Elon Musk high-risk gamble to back Donald Trump keeps paying handsome dividends, with the latest beneficiary now his popular yet financially troubled social media platform X.
Musk plunged the social media site formerly known as Twitter into a perilous state in November 2023 when he told companies that pulled their advertising in objection to his management of the platform to “go f--- yourself”.
Now a number of these brands, including Disney, are reported to be slowly returning, possibly as a result of the Tesla CEO and Trump campaigner's close relationship with the President-elect.
“We super appreciate major brands resuming advertising on our platform,” Musk posted late last week, thanking X CEO Linda Yaccarino for restoring advertiser confidence by ensuring brand safety.
Politics could be a motivating factor. It seems there is nary a picture of Trump that doesn't feature Musk right beside him, whether it’s on a plane, at a sporting event or at Mar-a-Lago.
Musk has already been tasked by Trump with eliminating government waste, and has gone so far as to threaten prosecutorial consequences for Trump’s opponents this past Saturday.
The list of returning advertisers reportedly includes major names including IBM, Comcast, Warner Bros. Discovery and Disney. (Fortune has reached out for comment).
Musk's spat with Disney was particular bitter and public, with the X owner directing his ire at CEO Bob Iger by name on stage in a comment so disrespectful its sheer audacity became a popular meme in and of itself among Musk fans and Trump supporters.
Disney, which pulled its ad spending this time last year over concerns its ads might show up next to unsafe or undesirable content, confirmed in a statement to Fortune it had in fact returned to advertising on X. A spokesman for the entertainment giant denied however that this decision was connected with Trump's election, since the company began spending ad dollars in the summer already—weeks if not months before the outcome was known.
Trump's long history of helping friends and punishing enemies
Musk's warning the "hammer of justice" is coming to those that sought to deny Trump his rightful ascendancy to the Oval Office may not be an idle prattle either now, given the possible appointment of Trump loyalist Matt Gaetz as attorney general, putting him in charge of the U.S Justice Department. Musk has threatened thermonuclear lawsuits against those that attacked his company, and already has sued a nonprofit responsible for advising brands on where to invest in advertising safely—a suit that resulted in the group's closure.

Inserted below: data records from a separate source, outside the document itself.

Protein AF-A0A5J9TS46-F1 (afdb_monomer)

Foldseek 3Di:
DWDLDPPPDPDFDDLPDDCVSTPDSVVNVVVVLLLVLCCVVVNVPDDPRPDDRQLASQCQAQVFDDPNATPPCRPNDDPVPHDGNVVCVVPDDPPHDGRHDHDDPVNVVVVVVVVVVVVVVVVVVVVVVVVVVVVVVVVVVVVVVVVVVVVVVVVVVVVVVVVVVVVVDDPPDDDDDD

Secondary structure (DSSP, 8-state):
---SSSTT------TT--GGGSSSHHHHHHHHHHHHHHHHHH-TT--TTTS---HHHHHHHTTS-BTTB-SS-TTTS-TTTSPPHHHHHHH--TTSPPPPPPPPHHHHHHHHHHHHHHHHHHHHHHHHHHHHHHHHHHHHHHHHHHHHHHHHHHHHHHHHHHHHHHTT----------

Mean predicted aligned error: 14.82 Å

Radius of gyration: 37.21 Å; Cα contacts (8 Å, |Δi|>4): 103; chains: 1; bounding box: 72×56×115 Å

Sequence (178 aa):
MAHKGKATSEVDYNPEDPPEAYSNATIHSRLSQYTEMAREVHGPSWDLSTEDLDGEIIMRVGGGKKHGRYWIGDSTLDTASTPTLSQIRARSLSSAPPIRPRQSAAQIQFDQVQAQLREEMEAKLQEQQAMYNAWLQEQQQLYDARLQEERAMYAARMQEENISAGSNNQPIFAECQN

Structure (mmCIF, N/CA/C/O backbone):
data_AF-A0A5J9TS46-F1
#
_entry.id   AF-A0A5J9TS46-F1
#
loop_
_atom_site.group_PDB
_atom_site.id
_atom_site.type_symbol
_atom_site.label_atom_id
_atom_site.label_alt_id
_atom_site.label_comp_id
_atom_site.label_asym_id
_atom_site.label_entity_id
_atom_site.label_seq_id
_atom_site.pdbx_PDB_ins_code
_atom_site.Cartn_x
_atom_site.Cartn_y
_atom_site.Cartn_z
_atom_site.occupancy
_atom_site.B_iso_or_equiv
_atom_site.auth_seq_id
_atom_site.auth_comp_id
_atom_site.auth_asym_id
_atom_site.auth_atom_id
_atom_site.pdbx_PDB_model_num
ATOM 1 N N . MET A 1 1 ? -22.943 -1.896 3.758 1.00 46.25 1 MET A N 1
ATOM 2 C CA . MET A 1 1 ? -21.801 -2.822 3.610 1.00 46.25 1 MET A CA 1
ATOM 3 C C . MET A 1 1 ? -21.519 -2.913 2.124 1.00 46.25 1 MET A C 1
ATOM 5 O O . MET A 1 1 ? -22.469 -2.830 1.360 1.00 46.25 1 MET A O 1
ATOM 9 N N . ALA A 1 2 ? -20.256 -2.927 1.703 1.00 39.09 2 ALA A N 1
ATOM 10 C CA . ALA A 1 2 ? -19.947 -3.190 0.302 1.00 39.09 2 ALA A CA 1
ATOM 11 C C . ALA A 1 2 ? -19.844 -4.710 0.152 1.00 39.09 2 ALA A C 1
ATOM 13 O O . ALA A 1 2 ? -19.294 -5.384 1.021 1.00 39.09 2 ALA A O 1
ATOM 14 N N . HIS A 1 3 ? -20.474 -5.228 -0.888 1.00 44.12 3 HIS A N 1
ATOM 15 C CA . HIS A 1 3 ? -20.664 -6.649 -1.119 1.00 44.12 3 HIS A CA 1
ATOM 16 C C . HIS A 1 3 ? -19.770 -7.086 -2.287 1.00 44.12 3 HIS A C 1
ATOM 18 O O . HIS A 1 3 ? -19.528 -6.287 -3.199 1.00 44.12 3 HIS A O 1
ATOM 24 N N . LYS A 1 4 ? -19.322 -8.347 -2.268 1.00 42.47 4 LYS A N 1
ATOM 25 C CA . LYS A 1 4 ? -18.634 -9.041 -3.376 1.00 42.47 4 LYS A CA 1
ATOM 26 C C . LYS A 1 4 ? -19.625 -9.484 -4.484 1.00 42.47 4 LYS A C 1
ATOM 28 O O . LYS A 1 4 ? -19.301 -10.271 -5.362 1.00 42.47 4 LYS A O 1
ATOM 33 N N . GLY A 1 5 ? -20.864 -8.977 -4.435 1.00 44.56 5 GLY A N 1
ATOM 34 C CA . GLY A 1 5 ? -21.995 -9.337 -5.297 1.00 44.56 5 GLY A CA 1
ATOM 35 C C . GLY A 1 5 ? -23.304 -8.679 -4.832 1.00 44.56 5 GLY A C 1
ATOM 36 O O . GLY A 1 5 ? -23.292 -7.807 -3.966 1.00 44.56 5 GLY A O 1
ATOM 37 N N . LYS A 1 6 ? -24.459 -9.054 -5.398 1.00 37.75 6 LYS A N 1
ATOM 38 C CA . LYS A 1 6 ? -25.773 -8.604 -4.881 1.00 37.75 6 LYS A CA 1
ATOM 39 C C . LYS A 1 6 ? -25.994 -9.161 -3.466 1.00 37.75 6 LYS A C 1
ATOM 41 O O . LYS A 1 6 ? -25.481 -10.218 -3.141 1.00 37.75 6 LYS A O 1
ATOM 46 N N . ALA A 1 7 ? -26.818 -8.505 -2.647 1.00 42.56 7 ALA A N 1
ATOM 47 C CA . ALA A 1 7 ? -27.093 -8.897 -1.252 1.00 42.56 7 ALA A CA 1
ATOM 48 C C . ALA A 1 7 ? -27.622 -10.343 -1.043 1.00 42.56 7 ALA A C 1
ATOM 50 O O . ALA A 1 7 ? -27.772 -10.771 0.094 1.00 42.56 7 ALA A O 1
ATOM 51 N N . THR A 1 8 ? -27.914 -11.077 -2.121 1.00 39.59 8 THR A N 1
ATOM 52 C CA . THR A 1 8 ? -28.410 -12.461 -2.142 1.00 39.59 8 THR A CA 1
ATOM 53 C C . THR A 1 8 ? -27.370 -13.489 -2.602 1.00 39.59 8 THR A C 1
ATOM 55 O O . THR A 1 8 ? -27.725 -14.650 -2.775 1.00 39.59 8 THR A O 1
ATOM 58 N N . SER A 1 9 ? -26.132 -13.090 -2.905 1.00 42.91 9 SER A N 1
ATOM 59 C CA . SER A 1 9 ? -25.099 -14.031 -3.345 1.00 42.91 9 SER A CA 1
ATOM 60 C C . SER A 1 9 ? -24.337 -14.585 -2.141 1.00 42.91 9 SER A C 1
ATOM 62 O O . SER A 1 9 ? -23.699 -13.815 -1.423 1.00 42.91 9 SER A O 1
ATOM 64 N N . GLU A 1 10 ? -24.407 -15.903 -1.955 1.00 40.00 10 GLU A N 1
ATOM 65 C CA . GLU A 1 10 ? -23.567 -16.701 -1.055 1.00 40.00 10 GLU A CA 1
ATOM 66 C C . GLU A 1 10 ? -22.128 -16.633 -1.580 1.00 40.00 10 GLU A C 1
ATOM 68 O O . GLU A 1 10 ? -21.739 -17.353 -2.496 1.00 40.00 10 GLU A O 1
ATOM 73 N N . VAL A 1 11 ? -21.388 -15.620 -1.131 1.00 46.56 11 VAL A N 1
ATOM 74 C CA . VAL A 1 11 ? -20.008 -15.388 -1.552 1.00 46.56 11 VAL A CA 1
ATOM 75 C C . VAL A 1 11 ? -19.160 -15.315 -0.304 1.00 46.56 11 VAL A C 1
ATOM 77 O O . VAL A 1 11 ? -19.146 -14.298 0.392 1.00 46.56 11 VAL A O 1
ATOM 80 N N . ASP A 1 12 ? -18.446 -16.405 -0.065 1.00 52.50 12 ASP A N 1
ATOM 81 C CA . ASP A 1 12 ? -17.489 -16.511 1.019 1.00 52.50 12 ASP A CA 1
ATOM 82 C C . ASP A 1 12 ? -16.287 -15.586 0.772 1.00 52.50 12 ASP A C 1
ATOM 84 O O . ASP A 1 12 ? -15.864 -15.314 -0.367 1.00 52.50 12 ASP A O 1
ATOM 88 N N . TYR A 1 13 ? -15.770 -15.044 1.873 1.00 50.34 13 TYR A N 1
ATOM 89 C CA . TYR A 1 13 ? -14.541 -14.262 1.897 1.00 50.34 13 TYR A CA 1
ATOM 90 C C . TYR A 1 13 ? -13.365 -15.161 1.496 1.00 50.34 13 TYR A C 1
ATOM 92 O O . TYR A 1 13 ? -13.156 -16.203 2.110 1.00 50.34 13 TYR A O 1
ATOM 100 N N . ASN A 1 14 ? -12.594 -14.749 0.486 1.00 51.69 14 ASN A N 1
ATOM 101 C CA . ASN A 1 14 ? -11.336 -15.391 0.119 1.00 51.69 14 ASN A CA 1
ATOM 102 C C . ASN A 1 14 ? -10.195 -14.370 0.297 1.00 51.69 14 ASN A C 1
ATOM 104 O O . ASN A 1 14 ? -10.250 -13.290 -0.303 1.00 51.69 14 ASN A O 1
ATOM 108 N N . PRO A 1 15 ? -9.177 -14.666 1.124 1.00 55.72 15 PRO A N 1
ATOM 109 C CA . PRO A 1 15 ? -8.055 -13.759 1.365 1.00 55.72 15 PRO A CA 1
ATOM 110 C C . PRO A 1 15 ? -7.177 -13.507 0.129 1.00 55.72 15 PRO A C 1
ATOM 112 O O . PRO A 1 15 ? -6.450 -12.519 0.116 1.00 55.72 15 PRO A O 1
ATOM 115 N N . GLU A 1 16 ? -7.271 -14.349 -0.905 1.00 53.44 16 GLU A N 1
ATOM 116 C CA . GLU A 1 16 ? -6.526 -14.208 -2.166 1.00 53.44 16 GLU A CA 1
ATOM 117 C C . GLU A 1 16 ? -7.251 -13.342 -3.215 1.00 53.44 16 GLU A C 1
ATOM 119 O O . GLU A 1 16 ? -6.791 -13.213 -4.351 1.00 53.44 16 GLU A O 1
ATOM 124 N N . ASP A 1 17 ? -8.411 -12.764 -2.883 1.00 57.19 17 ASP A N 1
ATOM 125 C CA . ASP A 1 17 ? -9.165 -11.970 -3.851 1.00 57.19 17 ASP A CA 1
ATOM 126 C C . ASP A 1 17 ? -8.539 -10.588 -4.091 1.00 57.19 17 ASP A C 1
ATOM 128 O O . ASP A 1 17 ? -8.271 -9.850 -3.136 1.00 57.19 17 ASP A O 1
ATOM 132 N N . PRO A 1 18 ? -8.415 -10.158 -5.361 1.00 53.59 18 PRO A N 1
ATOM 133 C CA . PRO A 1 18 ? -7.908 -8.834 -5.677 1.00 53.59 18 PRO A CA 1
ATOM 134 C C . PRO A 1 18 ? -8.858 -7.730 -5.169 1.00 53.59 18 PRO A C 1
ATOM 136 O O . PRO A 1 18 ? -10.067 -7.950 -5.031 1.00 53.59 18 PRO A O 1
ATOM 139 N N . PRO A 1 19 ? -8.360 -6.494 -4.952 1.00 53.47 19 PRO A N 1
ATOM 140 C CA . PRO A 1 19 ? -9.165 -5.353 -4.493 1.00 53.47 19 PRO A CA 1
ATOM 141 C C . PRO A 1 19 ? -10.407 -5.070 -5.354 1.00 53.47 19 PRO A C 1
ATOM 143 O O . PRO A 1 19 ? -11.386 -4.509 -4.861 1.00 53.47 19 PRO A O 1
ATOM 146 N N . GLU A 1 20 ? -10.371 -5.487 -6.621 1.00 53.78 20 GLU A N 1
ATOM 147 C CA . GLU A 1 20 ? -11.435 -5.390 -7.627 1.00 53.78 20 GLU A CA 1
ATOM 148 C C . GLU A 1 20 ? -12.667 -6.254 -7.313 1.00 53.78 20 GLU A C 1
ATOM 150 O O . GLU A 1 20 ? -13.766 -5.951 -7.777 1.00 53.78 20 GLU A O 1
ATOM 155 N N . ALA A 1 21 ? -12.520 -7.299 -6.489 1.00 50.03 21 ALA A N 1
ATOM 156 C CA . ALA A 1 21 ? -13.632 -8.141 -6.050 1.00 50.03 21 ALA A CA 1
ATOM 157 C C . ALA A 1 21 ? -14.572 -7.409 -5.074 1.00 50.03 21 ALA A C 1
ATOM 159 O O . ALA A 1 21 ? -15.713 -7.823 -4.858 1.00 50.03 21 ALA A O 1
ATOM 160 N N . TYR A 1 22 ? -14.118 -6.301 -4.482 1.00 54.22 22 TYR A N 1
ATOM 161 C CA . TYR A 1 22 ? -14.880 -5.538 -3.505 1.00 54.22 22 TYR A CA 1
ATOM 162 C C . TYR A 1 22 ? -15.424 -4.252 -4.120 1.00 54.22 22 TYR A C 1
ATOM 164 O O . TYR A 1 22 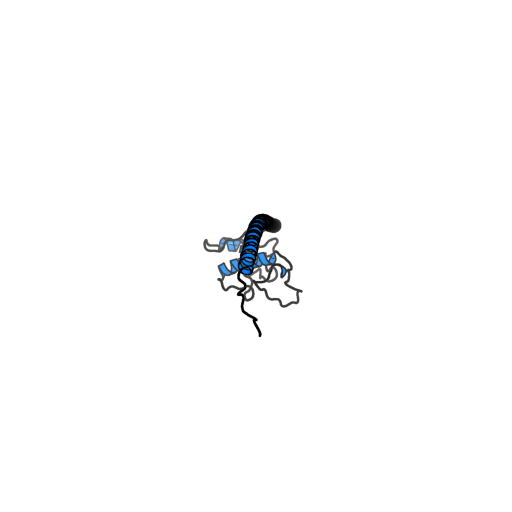? -14.704 -3.455 -4.709 1.00 54.22 22 TYR A O 1
ATOM 172 N N . SER A 1 23 ? -16.698 -3.956 -3.856 1.00 53.41 23 SER A N 1
ATOM 173 C CA . SER A 1 23 ? -17.327 -2.685 -4.259 1.00 53.41 23 SER A CA 1
ATOM 174 C C . SER A 1 23 ? -16.723 -1.444 -3.573 1.00 53.41 23 SER A C 1
ATOM 176 O O . SER A 1 23 ? -17.127 -0.316 -3.851 1.00 53.41 23 SER A O 1
ATOM 178 N N . ASN A 1 24 ? -15.753 -1.624 -2.671 1.00 61.16 24 ASN A N 1
ATOM 179 C CA . ASN A 1 24 ? -14.995 -0.547 -2.053 1.00 61.16 24 ASN A CA 1
ATOM 180 C C . ASN A 1 24 ? -13.529 -0.966 -1.863 1.00 61.16 24 ASN A C 1
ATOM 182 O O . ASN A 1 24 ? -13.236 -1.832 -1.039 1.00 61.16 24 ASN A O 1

“X’s owner now has the ear of the president-elect, a man who has a long history of helping his friends, and punishing his enemies,” said Max Willens, senior analyst at Emarketer, told industry publication Ad Week. “Sending at least a trickle of ad spending toward X may be seen as good for business, albeit in an indirect way.”
Musk already has seen the value of Tesla soar thanks in part to expectations the new administration will facilitate his autonomous driving plans, and he can certainly expect more business with the federal government for SpaceX—already a major NASA contractor under Biden.

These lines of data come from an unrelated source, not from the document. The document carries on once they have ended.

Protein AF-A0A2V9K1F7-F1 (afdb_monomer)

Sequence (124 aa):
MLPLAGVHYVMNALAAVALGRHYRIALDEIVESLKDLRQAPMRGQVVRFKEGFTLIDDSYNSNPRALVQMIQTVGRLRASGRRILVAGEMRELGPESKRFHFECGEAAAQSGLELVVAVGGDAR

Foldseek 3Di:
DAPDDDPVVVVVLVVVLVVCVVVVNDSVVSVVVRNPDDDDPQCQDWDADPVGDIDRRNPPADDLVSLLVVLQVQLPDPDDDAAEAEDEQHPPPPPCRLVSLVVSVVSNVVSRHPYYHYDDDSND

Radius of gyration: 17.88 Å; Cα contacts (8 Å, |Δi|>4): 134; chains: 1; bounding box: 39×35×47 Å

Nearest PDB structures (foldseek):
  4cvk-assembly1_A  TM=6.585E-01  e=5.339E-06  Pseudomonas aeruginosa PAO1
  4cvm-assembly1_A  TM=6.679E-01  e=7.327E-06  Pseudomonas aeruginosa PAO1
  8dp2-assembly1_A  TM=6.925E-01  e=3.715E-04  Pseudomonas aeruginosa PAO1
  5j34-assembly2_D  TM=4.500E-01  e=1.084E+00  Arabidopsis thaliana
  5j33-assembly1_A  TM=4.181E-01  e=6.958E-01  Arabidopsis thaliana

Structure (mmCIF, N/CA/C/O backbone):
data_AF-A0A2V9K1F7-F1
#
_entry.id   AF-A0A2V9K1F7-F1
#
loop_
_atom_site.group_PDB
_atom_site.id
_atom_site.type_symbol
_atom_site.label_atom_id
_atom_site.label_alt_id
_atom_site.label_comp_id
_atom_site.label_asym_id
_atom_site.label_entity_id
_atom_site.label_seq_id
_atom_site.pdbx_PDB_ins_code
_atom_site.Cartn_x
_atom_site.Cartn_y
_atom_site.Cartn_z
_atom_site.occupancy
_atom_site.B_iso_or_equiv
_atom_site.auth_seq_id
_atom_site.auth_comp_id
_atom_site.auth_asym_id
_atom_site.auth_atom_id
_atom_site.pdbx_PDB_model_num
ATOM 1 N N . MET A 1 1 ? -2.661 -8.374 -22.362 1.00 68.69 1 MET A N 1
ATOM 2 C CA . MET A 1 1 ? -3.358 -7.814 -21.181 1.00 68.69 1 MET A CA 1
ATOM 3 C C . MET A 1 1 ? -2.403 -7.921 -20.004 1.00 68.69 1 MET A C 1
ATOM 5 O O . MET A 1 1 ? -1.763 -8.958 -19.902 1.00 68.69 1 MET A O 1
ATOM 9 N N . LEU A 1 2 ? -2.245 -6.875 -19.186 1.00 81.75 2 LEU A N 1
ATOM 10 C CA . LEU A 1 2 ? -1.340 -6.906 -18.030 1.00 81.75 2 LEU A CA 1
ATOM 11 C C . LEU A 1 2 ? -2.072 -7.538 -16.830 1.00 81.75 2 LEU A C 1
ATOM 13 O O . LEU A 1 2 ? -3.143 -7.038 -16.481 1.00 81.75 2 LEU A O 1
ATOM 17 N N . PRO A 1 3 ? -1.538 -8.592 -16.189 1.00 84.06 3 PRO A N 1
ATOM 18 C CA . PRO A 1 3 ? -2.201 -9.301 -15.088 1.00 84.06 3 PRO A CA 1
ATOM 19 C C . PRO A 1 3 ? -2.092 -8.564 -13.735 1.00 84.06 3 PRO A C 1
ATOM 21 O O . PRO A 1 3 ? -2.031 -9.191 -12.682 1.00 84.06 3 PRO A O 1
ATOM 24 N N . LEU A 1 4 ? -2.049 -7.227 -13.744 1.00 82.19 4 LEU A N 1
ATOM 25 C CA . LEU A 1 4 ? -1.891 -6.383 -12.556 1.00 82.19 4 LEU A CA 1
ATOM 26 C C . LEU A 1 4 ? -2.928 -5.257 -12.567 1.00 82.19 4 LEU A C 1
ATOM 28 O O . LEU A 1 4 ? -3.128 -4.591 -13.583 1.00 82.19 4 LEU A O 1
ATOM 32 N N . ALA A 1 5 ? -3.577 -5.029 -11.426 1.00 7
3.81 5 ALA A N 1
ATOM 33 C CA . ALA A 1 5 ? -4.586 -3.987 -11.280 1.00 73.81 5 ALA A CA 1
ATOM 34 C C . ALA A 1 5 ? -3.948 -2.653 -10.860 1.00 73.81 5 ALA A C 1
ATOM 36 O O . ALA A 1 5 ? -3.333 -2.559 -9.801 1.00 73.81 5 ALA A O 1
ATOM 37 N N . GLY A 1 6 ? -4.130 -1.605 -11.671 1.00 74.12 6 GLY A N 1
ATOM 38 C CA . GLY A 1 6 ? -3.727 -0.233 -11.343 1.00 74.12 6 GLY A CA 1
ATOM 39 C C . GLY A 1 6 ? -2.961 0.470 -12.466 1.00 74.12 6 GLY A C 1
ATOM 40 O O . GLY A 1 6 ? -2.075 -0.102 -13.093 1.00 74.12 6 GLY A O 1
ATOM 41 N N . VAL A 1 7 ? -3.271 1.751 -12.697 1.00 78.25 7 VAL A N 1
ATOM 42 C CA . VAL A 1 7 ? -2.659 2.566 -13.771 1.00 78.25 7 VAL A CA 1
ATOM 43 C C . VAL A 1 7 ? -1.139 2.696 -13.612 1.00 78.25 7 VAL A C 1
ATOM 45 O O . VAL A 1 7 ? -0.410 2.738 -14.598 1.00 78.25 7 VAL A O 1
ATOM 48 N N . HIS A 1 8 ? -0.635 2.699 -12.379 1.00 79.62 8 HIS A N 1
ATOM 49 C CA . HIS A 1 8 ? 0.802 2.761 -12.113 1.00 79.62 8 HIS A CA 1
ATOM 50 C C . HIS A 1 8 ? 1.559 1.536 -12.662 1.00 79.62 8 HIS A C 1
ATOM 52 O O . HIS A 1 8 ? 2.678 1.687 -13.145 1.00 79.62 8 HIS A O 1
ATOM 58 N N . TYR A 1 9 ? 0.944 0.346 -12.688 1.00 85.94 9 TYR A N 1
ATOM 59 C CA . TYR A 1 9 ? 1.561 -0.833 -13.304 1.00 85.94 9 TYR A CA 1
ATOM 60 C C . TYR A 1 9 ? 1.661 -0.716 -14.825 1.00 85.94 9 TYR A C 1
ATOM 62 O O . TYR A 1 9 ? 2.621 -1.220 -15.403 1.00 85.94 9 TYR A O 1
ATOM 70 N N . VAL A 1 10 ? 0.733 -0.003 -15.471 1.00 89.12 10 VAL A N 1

He shouldn’t celebrate just yet, however; a growing number of social media users have been migrating to rival platforms. According to data from Sensor Tower, the most downloaded free app on both the Apple App Store and Google Play in the U.S. market is currently Bluesky, with Meta’s Threads following close behind. By comparison X doesn’t even make the list at present.
This has been spurred in part by a number of high-profile departures. Left-of-center U.K. daily The Guardian announced last week it is leaving to avoid assisting Musk’s aims to discredit the media. Horror novelist Stephen King told fans he would henceforth be found posting on Threads.
Bluesky faces barrage of users reporting on each other
However, the “X-odus” remains a relative trickle — BlueSky reported its user count rose by nearly a fifth to hit 19 million, which is a drop in the bucket compared to the over half-billion users on X. It is unclear how many of BlueSky's new users are fake users, spammers or sock puppet accounts run by bot farms, a problem that has plagued X/Twitter for years.
Moreover it is unclear whether users will prefer BlueSky given the difficulties of a small platform integrating so many new users at once. BlueSky Safety account reported on Friday it received more than 42,000 reports of harmful content in just 24 hours, already more than a tenth of the 360,000 for the entirety of last year.
“We’re triaging this large queue,” it conceded, starting with the most offensive such as child sex abuse material.
X users celebrated this as the latest example of the political left’s unbridled thirst for cancel culture.
“It’s like a high school full of hall monitors,” one X user crowed.
This updates an earlier version of this story with a comment from Disney.